Friday, February 04, 2005

Shake Your Head Buddy, Your Eyes Are Stuck

I have a problem. And no, it’s not the fact that I cannot stay away from department store cosmetics counters when they have the free gift promotion going on. Okay, I have two problems. Okay, but I really only have the one problem because I’m not willing to give up the free gift addiction. I mean that’s FREE STUFF people! Free lipstick, free eye shadow, free mascara, free eye cream, free perfume samples, free cute little cosmetics bags of which I now have, like, ten of floating around in my room. Let me count: red canvas, red vinyl with polka dots, pink and green stripes, blue, pink and orange squares, black with pockets, tan and red strips, funky turquoise circles, leopard print… Okay, maybe it is a problem. But I digress…

I have a problem. One time, my roommate was wandering around the apartment in his pyjamas and he caught me, um, staring at him. No, I don’t have a thing for my roommate. That would be so pointless, à la Jennifer Aniston in “The Object of My Affection.” Nope, the roommate is not special, in fact, I stare a lot, at a lot of people and a lot of things. I have a staring problem.

If a friend has a pimple, wart or large blemish I’m like Austin Powers – all “moley, moley, moley.”

If they have a stain on their shirt, I get stare-ingitis.

If they have something stuck in their teeth, I’m Dr. Stare-love.

And I know this is rude, and I try to stop myself, honest I do. But I just find things so gosh-darned curious that I can’t help myself. One way to stop me from staring at other people, make sure there’s a mirror around, because then I will just stare at myself. (Usually because I have a pimple, wart or large blemish on my face.)

Public transportation offers up way too many good opportunities to stare at people you don’t even know and will never see again.

So tall that your head brushes against the top of the subway car? That’s me staring at you, wondering if you have to jump to slam dunk.

Ridiculously handsome? I’m staring at you and trying to give you my phone number via telepathy.

Overweight? Yep, I’m looking at you. I’m so sorry but I can’t help it.

Underweight? Yep, I’m still looking at you. And probably thinking about offering you a cookie.

Garish or ill-fitting clothing? Stare.

Sitting in a skirt so that uh, you’re showing your, uh, stuff? Trying not to stare, but it’s like trying not to stare at a car-wreck so I really can’t look away and I’m just hoping and praying that you’re not showing it on purpose and also hoping that the creepy, balding, middle-aged man beside me with the white mark where his wedding band was is NOT staring at you.

May-December thing going on right there? Staring and wondering which one of you was hired.

Prominent Adam’s apple on what appears to be a woman? Stare, stare, stare.

Dreadlocks on a Caucasian? Stare, stare, stare!

Committing cardinal subway sins? Unacceptable. Now I’m Glare-itha Christie.

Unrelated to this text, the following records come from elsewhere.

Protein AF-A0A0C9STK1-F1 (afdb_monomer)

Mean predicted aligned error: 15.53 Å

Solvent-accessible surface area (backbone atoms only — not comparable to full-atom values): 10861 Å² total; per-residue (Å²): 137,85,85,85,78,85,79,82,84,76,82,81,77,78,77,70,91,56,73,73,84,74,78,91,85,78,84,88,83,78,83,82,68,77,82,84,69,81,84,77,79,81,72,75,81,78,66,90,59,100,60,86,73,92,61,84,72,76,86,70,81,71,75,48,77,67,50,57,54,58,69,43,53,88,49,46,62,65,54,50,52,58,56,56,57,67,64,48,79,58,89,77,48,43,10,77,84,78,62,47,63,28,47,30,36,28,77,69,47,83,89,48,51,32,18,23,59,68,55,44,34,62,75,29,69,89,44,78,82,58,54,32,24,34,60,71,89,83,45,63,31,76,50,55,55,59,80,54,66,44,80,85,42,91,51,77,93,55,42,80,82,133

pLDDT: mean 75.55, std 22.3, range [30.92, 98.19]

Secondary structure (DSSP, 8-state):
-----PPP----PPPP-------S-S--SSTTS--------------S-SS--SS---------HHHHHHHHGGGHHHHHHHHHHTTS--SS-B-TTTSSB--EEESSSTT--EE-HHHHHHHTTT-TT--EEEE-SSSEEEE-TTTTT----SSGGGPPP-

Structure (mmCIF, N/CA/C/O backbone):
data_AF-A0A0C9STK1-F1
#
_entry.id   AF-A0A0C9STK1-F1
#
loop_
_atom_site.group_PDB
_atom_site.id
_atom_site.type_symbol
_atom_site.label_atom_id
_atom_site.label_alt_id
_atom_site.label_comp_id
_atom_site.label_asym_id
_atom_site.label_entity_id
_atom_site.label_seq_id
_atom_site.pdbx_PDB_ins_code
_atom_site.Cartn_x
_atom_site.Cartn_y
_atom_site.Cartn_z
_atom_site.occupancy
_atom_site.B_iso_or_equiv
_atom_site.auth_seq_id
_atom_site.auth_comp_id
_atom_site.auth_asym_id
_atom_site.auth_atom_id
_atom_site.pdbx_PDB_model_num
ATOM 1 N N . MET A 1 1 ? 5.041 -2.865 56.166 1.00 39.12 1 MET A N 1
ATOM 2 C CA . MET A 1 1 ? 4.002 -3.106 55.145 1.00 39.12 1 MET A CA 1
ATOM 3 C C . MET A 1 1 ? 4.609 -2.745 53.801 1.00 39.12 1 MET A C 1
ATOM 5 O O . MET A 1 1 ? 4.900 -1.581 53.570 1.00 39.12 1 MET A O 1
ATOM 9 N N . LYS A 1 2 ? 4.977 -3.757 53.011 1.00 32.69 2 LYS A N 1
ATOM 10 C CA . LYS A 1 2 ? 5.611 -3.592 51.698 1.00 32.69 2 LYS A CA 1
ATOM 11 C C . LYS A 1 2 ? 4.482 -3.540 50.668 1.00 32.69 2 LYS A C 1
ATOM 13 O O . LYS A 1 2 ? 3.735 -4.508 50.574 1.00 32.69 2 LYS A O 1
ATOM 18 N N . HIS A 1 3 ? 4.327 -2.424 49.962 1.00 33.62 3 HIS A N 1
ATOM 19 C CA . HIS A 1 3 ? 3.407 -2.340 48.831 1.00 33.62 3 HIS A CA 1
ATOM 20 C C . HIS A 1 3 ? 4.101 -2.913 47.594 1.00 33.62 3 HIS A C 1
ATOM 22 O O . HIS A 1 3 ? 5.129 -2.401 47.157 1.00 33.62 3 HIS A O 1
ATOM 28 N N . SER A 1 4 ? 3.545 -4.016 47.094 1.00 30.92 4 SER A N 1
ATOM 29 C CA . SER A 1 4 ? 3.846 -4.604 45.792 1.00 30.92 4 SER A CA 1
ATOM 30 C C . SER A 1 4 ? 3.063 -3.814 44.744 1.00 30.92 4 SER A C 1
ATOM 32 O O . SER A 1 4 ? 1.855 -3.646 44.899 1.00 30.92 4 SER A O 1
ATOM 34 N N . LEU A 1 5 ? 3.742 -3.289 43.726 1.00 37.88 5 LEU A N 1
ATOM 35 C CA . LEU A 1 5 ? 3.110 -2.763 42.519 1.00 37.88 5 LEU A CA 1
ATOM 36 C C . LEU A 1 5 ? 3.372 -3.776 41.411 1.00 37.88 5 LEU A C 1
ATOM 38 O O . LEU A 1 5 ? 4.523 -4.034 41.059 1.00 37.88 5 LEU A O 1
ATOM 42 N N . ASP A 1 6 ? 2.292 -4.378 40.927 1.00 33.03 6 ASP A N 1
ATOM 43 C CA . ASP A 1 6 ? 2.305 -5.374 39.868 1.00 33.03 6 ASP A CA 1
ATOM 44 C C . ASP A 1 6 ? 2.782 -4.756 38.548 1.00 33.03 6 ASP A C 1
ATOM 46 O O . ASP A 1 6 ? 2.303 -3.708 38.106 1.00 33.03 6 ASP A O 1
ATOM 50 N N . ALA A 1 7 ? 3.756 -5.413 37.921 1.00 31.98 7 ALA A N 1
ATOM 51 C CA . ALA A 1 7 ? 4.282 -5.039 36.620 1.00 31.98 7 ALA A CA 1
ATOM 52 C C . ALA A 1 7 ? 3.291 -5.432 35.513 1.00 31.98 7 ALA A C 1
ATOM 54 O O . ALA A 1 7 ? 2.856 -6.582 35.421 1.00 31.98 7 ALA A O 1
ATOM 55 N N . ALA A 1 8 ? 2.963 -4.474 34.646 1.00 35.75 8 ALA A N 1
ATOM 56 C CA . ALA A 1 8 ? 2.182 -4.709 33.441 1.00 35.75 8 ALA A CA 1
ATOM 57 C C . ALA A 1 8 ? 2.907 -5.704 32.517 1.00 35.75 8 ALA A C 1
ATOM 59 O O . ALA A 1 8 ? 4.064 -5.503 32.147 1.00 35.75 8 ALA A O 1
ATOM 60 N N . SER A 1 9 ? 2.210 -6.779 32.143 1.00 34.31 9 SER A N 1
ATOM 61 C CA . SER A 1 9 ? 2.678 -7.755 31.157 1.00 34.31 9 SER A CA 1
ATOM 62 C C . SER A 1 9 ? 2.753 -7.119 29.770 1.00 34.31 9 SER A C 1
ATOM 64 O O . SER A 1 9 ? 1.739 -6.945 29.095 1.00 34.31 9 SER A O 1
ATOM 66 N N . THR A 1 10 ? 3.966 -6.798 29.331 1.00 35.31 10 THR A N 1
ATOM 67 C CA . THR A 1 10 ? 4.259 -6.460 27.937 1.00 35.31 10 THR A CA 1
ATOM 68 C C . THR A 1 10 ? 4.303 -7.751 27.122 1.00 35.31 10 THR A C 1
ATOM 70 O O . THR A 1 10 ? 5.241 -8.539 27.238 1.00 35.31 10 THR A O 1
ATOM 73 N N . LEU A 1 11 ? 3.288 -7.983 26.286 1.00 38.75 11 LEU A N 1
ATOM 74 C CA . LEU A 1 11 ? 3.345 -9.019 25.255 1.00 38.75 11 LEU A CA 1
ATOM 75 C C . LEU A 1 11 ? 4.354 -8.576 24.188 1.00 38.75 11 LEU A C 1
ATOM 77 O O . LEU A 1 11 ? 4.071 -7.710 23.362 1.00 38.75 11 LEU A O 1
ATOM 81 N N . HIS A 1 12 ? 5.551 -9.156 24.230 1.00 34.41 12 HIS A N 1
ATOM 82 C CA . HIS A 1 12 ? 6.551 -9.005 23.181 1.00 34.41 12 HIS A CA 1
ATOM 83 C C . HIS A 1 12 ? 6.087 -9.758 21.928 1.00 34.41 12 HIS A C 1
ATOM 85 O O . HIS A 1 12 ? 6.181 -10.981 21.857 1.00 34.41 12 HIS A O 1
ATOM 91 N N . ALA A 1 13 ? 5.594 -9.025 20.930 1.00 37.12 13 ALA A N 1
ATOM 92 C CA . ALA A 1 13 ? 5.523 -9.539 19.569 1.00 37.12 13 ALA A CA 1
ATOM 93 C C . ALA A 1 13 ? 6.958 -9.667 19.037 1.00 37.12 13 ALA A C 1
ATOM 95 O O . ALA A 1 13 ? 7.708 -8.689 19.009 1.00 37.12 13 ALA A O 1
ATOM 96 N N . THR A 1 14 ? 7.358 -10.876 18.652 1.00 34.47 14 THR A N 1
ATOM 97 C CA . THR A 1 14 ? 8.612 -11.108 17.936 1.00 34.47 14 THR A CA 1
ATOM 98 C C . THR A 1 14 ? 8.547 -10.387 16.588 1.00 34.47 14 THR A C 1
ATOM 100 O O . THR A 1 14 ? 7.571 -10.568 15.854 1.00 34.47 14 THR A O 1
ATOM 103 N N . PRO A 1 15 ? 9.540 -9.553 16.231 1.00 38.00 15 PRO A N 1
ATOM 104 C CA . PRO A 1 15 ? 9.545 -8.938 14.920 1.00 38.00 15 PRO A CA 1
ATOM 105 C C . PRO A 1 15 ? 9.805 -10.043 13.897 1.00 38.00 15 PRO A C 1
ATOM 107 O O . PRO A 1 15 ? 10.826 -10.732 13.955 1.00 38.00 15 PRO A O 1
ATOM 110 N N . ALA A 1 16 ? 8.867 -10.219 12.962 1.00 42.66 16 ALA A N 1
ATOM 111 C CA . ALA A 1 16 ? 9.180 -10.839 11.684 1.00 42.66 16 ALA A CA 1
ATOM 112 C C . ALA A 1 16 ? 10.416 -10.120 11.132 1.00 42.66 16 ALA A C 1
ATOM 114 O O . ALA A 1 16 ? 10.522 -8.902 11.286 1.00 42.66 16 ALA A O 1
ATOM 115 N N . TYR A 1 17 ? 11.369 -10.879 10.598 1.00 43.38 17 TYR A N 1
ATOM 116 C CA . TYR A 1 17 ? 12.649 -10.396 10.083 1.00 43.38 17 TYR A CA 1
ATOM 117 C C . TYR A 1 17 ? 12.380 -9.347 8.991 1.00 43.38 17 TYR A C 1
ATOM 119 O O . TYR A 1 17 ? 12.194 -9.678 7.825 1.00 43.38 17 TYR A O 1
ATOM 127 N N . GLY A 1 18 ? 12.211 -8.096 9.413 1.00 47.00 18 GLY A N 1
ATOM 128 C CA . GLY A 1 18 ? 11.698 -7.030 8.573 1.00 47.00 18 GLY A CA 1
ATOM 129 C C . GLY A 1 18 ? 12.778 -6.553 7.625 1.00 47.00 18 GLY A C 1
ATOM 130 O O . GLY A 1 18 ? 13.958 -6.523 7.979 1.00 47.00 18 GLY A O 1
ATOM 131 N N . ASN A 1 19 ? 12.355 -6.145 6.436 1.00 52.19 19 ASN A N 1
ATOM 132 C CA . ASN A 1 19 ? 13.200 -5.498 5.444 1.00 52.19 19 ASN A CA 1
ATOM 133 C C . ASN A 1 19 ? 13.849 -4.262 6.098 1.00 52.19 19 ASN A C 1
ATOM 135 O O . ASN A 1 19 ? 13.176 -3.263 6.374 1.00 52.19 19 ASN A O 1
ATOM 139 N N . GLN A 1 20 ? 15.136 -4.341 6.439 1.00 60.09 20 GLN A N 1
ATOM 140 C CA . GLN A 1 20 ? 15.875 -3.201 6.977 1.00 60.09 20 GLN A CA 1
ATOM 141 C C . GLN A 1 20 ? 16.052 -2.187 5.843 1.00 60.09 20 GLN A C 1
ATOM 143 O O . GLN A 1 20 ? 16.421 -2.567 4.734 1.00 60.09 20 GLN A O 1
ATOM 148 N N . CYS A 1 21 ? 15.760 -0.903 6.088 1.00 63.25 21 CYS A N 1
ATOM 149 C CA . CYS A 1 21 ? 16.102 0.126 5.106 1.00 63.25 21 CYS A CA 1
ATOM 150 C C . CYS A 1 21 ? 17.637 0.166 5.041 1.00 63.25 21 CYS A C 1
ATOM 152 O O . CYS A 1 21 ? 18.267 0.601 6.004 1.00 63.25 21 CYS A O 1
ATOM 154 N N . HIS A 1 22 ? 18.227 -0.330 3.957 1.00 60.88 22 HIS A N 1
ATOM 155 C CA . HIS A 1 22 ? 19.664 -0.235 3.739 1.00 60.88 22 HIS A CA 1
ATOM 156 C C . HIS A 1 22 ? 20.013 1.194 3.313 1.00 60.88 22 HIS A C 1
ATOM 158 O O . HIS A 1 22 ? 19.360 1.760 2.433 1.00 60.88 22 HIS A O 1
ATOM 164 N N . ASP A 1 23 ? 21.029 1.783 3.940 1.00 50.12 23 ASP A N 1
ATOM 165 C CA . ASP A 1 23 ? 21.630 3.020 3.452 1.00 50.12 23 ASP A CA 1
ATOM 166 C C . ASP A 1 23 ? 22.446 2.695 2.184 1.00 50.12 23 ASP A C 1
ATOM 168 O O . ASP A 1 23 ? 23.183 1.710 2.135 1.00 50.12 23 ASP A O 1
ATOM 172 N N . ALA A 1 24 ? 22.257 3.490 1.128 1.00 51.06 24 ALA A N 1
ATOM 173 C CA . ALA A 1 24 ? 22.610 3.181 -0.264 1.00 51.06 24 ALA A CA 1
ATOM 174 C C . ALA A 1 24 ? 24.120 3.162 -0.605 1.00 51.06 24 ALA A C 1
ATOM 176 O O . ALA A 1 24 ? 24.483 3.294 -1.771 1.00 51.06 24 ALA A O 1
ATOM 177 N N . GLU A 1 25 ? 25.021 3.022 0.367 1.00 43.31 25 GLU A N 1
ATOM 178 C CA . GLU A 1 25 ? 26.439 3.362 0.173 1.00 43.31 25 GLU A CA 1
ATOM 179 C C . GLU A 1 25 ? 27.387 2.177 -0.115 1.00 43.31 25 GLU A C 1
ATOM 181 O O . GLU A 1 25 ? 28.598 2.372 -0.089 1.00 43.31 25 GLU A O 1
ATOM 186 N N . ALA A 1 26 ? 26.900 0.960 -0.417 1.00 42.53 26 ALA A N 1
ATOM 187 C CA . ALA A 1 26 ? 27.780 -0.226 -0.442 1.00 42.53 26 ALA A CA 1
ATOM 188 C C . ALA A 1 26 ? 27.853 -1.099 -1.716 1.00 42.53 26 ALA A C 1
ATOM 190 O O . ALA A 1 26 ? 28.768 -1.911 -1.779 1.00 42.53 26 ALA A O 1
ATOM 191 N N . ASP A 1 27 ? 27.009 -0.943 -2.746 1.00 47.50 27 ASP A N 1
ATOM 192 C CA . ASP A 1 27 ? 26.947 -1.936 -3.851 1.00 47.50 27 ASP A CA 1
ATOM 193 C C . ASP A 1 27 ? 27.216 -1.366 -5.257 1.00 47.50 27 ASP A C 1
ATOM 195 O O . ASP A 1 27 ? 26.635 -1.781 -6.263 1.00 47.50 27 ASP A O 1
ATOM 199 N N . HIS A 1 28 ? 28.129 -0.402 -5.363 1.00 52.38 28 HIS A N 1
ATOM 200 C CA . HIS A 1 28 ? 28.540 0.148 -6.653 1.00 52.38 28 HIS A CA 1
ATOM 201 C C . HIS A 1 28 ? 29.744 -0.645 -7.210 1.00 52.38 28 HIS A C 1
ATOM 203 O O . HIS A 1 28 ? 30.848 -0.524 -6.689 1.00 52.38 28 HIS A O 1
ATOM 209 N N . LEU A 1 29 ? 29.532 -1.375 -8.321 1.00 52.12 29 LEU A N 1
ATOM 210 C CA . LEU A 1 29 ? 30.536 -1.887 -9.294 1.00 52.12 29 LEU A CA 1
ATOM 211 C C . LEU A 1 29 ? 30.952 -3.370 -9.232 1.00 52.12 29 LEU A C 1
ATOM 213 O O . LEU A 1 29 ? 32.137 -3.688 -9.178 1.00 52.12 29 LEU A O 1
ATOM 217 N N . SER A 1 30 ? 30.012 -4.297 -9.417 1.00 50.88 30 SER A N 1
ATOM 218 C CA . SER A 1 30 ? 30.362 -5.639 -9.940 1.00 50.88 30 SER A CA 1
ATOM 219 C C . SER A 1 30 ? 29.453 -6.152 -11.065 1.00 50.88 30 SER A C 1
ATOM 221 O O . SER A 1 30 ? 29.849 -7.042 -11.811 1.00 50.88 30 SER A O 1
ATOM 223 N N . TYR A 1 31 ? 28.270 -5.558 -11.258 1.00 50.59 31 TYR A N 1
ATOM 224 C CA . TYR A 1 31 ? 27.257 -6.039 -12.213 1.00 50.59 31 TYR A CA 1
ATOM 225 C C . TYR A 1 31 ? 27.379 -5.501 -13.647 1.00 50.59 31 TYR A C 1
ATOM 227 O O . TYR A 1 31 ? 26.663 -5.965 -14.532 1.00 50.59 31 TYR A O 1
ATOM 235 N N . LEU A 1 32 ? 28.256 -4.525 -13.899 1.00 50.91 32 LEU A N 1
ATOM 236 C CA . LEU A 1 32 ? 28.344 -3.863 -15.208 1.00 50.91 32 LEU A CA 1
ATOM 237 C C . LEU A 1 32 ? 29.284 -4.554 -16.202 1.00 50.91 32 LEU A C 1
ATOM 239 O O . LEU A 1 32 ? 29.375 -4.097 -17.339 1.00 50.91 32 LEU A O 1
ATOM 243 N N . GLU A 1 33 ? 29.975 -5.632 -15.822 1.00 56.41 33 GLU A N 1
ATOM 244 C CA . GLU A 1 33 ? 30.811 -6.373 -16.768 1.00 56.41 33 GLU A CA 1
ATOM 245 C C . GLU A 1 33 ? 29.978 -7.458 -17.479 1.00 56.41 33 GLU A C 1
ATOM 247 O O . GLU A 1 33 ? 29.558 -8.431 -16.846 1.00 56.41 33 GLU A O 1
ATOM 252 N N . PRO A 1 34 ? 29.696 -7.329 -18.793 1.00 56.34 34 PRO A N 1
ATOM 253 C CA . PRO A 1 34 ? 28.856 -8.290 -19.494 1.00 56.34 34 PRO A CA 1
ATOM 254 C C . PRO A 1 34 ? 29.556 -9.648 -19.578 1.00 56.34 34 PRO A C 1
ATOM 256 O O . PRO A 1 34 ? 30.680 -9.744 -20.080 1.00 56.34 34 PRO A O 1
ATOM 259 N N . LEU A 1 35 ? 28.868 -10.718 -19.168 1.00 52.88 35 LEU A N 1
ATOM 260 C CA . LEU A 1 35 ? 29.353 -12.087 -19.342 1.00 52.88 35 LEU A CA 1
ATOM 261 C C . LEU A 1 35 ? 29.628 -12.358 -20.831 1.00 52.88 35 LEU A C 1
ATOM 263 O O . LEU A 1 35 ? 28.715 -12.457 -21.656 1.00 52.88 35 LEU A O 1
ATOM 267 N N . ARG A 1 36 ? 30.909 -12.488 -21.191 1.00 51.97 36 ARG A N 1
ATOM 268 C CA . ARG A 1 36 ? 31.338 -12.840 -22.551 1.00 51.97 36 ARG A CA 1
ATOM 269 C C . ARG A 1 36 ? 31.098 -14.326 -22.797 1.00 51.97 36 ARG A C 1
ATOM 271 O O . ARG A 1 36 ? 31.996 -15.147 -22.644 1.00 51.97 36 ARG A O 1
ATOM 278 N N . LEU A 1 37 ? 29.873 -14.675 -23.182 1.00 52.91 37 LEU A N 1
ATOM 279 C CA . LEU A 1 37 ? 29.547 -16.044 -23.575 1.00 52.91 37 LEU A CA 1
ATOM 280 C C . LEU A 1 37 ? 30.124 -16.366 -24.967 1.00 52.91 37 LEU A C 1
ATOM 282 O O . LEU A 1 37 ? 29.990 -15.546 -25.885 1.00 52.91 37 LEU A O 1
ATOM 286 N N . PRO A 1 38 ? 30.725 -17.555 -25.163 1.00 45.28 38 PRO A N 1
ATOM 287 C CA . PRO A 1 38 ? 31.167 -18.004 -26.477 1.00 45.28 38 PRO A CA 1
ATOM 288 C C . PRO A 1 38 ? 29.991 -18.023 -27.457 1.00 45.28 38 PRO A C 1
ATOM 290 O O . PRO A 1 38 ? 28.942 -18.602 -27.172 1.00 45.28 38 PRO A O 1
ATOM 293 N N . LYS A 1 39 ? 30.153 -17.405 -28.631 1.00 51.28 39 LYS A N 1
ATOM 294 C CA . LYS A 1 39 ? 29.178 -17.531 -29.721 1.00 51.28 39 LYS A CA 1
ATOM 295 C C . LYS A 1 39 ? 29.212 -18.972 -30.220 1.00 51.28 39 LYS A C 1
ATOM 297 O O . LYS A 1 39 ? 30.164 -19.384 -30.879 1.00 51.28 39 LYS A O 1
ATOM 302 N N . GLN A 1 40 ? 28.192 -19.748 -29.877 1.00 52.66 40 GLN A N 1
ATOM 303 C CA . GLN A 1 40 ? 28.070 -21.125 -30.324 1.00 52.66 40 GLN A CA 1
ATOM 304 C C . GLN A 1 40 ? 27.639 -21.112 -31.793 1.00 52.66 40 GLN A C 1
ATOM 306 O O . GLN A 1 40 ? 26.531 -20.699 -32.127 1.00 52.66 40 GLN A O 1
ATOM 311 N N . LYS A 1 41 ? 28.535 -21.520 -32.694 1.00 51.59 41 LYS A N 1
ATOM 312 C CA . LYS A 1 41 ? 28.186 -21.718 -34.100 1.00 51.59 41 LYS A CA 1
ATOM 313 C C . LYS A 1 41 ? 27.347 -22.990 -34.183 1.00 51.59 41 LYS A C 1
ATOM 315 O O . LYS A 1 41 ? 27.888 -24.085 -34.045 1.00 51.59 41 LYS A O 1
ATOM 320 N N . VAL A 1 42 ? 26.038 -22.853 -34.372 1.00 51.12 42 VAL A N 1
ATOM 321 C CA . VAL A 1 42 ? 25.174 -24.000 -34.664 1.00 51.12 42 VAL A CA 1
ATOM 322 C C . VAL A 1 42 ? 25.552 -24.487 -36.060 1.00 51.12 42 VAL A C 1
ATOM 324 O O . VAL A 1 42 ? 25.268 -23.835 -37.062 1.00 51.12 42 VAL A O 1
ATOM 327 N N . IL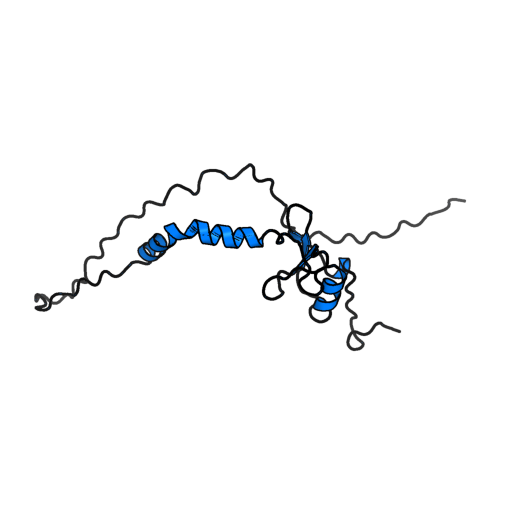E A 1 43 ? 26.285 -25.595 -36.131 1.00 50.00 43 ILE A N 1
ATOM 328 C CA . ILE A 1 43 ? 26.540 -26.277 -37.398 1.00 50.00 43 ILE A CA 1
ATOM 329 C C . ILE A 1 43 ? 25.228 -26.978 -37.740 1.00 50.00 43 ILE A C 1
ATOM 331 O O . ILE A 1 43 ? 24.771 -27.822 -36.968 1.00 50.00 43 ILE A O 1
ATOM 335 N N . GLY A 1 44 ? 24.600 -26.566 -38.846 1.00 50.06 44 GLY A N 1
ATOM 336 C CA . GLY A 1 44 ? 23.350 -27.147 -39.330 1.00 50.06 44 GLY A CA 1
ATOM 337 C C . GLY A 1 44 ? 23.410 -28.672 -39.304 1.00 50.06 44 GLY A C 1
ATOM 338 O O . GLY A 1 44 ? 24.453 -29.262 -39.596 1.00 50.06 44 GLY A O 1
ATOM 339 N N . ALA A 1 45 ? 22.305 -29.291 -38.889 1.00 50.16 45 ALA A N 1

Hey, I’m not proud of it, and saying that I’m an equal opportunity starer is NOT an acceptable excuse. It’s like all the world is a circus and I’ve paid the admission fee and now I want to see the Cyclops. Stray too far away from the average mould, and I’m likely to assume that you’re part of the show. And really, if you are straying far from the average, the point is to be different and not to blend, so you probably don’t mind the attention. At least that’s what I tell myself. And then I try to read the subway ads again, but there’s only so many times I can stare at the ad for the Men’s Health Clinic. And then I try to listen to the music in my headphones, but that only satisfies one sense and that’s just not enough. And then I try to read my book, but unless I’m sitting down it makes me dizzy. So then it’s back to staring. And really, the only way to get me to stop is to stare intensely right back at me. And then I just feel like I’m busted and I’m forced to stop. But I figure people should stare at me, because I’m the crazy girl visibly mouthing the words to the song she is listening to.

It’s such a fun little guilty pleasure. On the subway all of these different lives cross my path for the tiniest moment in time and I can’t stop myself from peeking and wondering what their days are like, what their jobs are like, if they’re married, if they’re healthy, or if they’re happy. Or I wonder where they bought that purse, because I think it rocks and I want one too.